**Work required**
Beginning with the line where "ATOM 217 N N" appears, restate the lines word for word through the last one in the listing.
▬▬▬
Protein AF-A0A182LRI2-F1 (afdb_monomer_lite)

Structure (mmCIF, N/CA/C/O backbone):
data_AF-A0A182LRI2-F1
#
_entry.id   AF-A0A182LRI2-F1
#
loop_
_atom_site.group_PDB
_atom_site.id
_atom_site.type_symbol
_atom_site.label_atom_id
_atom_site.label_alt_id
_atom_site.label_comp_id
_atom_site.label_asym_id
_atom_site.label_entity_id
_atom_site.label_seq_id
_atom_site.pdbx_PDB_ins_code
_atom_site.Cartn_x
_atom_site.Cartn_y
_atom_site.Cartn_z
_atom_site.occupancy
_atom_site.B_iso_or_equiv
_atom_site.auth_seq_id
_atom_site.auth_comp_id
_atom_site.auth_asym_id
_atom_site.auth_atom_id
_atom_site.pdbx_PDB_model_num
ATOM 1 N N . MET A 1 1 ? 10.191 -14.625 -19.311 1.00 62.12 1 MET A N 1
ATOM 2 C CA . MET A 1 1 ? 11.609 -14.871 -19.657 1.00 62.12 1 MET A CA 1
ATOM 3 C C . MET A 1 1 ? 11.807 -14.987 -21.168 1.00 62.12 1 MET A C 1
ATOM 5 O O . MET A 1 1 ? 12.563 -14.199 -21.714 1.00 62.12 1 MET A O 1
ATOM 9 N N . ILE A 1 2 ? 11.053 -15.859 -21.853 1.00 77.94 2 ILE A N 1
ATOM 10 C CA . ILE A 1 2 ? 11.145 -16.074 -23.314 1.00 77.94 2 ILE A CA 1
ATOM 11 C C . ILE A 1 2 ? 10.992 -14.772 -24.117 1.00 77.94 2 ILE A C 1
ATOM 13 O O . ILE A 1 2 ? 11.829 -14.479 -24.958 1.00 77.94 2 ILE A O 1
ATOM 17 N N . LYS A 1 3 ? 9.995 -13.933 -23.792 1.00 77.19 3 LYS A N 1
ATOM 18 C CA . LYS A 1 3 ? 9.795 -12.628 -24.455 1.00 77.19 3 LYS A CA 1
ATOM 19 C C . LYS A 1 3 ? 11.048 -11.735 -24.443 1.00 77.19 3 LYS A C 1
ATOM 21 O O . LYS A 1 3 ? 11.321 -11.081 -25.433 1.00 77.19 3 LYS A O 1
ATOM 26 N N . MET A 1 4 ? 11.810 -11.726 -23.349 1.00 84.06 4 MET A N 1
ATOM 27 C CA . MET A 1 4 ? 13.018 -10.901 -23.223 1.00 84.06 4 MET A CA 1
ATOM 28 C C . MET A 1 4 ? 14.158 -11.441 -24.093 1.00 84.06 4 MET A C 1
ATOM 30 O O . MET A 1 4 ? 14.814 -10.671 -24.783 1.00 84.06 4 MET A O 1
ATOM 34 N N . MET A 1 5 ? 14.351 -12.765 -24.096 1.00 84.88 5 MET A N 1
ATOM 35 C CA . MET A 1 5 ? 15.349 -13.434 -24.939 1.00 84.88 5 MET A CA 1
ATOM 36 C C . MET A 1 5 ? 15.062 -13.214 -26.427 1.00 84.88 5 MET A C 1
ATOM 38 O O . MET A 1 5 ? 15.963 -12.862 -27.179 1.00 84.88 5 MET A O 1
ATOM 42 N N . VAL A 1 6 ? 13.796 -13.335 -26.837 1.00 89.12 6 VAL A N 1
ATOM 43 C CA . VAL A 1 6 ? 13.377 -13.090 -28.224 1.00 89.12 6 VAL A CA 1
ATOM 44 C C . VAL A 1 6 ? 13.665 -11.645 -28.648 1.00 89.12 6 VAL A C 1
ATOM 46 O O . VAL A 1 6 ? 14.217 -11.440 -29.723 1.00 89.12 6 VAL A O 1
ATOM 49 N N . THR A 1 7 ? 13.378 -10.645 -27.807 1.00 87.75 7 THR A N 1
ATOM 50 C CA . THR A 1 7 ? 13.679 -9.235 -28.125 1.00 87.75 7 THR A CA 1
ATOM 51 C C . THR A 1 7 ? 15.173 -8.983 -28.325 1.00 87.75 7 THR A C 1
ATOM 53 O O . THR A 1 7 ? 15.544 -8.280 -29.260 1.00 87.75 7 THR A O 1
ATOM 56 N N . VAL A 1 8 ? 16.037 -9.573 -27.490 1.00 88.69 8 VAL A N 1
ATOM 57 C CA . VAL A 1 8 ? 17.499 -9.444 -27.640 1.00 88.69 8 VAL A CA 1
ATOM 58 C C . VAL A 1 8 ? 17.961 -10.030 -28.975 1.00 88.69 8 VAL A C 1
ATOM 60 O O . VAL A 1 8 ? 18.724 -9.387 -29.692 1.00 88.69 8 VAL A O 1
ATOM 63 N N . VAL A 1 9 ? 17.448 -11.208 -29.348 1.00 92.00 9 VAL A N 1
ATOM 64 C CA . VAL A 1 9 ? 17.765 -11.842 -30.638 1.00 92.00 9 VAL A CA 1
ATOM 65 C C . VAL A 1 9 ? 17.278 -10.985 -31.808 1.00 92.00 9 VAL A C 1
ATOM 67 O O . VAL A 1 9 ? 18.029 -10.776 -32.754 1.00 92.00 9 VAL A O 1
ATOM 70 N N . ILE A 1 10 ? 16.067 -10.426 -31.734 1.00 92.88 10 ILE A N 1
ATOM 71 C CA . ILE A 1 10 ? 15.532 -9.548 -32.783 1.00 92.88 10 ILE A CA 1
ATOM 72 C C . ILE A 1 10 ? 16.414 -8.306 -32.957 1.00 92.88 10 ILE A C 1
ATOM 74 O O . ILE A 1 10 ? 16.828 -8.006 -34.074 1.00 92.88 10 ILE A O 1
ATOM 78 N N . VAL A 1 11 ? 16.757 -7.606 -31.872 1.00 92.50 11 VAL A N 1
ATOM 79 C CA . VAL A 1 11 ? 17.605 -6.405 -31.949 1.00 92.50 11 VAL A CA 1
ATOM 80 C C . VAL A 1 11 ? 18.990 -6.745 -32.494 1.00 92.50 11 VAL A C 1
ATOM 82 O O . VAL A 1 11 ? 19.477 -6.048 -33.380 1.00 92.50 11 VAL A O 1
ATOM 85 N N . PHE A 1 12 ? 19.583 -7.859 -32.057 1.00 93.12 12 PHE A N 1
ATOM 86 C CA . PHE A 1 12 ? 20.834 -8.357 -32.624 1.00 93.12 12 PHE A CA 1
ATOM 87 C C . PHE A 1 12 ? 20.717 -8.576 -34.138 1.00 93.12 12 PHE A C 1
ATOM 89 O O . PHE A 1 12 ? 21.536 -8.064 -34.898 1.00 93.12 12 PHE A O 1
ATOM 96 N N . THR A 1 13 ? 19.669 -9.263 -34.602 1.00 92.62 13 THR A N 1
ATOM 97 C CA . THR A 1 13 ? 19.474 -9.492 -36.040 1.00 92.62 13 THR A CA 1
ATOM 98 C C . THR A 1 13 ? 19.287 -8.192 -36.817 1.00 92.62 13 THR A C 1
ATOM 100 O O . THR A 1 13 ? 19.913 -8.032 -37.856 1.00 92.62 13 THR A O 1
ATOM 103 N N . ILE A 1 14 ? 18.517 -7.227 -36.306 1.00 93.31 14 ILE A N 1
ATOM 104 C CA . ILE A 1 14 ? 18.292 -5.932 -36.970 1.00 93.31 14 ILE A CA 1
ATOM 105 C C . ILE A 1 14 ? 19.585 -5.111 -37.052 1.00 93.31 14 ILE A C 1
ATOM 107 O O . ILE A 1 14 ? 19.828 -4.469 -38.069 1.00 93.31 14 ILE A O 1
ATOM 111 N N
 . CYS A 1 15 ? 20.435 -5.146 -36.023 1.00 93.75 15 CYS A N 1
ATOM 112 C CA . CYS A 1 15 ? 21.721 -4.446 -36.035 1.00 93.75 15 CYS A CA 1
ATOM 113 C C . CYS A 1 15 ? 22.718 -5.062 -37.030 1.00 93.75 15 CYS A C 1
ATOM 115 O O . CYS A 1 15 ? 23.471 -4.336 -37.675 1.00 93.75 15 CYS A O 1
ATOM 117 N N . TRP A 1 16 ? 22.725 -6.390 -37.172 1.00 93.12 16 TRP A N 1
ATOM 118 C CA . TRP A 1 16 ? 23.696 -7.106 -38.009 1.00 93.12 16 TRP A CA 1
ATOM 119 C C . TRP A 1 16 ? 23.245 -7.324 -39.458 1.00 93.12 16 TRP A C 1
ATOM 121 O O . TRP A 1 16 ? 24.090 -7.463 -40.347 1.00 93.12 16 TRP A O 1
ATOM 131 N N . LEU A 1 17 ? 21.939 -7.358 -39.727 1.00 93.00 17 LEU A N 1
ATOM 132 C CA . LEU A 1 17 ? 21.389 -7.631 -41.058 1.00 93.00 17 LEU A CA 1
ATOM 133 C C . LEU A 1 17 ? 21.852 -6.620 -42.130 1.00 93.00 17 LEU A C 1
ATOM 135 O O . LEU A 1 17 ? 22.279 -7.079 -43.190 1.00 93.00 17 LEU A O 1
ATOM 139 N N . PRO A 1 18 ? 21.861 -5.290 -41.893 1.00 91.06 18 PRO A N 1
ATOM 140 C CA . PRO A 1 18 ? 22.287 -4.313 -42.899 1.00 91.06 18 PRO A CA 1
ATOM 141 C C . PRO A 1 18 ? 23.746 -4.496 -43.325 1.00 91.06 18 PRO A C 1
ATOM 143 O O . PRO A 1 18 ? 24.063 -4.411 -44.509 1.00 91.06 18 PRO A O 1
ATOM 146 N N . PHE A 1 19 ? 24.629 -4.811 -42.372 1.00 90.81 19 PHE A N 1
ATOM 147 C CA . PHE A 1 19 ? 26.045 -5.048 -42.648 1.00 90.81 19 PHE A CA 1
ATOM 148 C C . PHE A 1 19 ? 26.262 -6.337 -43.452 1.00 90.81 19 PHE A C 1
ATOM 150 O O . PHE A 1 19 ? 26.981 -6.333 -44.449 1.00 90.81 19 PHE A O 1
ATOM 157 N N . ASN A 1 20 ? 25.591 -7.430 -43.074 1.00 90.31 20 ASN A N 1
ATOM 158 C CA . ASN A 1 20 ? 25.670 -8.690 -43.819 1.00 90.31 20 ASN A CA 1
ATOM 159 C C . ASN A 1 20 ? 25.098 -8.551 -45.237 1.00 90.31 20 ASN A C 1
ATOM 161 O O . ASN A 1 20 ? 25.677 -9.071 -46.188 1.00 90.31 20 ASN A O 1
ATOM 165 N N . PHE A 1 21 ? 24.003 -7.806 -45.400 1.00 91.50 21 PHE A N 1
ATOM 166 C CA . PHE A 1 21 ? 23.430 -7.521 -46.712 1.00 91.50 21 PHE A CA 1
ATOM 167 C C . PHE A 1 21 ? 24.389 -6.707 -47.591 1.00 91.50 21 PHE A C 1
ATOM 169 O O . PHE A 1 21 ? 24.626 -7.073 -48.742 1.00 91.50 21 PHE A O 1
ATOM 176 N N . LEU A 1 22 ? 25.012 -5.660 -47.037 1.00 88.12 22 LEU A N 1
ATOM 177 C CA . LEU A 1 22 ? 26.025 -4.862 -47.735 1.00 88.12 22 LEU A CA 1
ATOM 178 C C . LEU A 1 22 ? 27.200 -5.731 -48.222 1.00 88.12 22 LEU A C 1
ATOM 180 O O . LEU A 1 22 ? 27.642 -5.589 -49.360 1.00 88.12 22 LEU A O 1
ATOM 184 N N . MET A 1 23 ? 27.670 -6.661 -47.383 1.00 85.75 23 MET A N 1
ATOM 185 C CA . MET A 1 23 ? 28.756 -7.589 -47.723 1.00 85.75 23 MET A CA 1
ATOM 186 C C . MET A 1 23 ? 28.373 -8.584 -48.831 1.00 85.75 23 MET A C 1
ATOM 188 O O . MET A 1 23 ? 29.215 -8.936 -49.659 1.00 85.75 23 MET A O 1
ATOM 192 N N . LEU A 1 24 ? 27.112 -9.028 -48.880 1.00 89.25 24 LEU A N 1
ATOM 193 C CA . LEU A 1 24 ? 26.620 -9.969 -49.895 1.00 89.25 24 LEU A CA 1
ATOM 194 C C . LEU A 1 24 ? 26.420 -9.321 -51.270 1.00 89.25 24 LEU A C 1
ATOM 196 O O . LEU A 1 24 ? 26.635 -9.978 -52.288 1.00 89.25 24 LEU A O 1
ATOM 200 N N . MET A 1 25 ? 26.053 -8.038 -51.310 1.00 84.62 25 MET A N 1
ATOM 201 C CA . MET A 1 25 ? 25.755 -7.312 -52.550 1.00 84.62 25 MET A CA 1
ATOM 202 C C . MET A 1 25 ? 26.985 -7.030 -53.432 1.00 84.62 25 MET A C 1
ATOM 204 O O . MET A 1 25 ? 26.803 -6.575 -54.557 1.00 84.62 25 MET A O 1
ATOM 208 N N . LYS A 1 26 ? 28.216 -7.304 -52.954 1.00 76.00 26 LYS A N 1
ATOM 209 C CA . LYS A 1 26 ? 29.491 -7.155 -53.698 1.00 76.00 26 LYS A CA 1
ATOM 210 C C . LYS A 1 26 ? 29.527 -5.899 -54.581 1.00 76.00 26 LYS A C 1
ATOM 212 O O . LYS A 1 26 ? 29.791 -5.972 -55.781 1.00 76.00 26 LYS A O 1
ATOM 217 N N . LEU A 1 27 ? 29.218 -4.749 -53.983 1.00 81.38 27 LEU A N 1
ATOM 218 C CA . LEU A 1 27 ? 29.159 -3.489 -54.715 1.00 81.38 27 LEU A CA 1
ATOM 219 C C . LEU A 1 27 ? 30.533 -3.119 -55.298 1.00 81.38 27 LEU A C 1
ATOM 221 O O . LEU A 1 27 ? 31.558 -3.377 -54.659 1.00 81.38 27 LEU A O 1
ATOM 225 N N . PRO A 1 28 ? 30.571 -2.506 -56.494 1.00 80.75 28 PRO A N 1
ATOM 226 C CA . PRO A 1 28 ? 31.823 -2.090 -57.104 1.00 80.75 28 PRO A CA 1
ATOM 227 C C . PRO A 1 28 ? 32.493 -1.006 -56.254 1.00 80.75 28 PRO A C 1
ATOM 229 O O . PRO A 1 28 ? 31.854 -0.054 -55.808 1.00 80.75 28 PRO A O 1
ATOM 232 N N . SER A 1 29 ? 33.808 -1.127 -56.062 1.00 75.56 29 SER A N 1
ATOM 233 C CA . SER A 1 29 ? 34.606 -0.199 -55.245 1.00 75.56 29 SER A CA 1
▬▬▬
**Exercise response**
ATOM 217 N N . LEU A 1 27 ? 29.218 -4.749 -53.983 1.00 81.38 27 LEU A N 1
ATOM 218 C CA . LEU A 1 27 ? 29.159 -3.489 -54.715 1.00 81.38 27 LEU A CA 1
ATOM 219 C C . LEU A 1 27 ? 30.533 -3.119 -55.298 1.00 81.38 27 LEU A C 1
ATOM 221 O O . LEU A 1 27 ? 31.558 -3.377 -54.659 1.00 81.38 27 LEU A O 1
ATOM 225 N N . PRO A 1 28 ? 30.571 -2.506 -56.494 1.00 80.75 28 PRO A N 1
ATOM 226 C CA . PRO A 1 28 ? 31.823 -2.090 -57.104 1.00 80.75 28 PRO A CA 1
ATOM 227 C C . PRO A 1 28 ? 32.493 -1.006 -56.254 1.00 80.75 28 PRO A C 1
ATOM 229 O O . PRO A 1 28 ? 31.854 -0.054 -55.808 1.00 80.75 28 PRO A O 1
ATOM 232 N N . SER A 1 29 ? 33.808 -1.127 -56.062 1.00 75.56 29 SER A N 1
ATOM 233 C CA . SER A 1 29 ? 34.606 -0.199 -55.245 1.00 75.56 29 SER A CA 1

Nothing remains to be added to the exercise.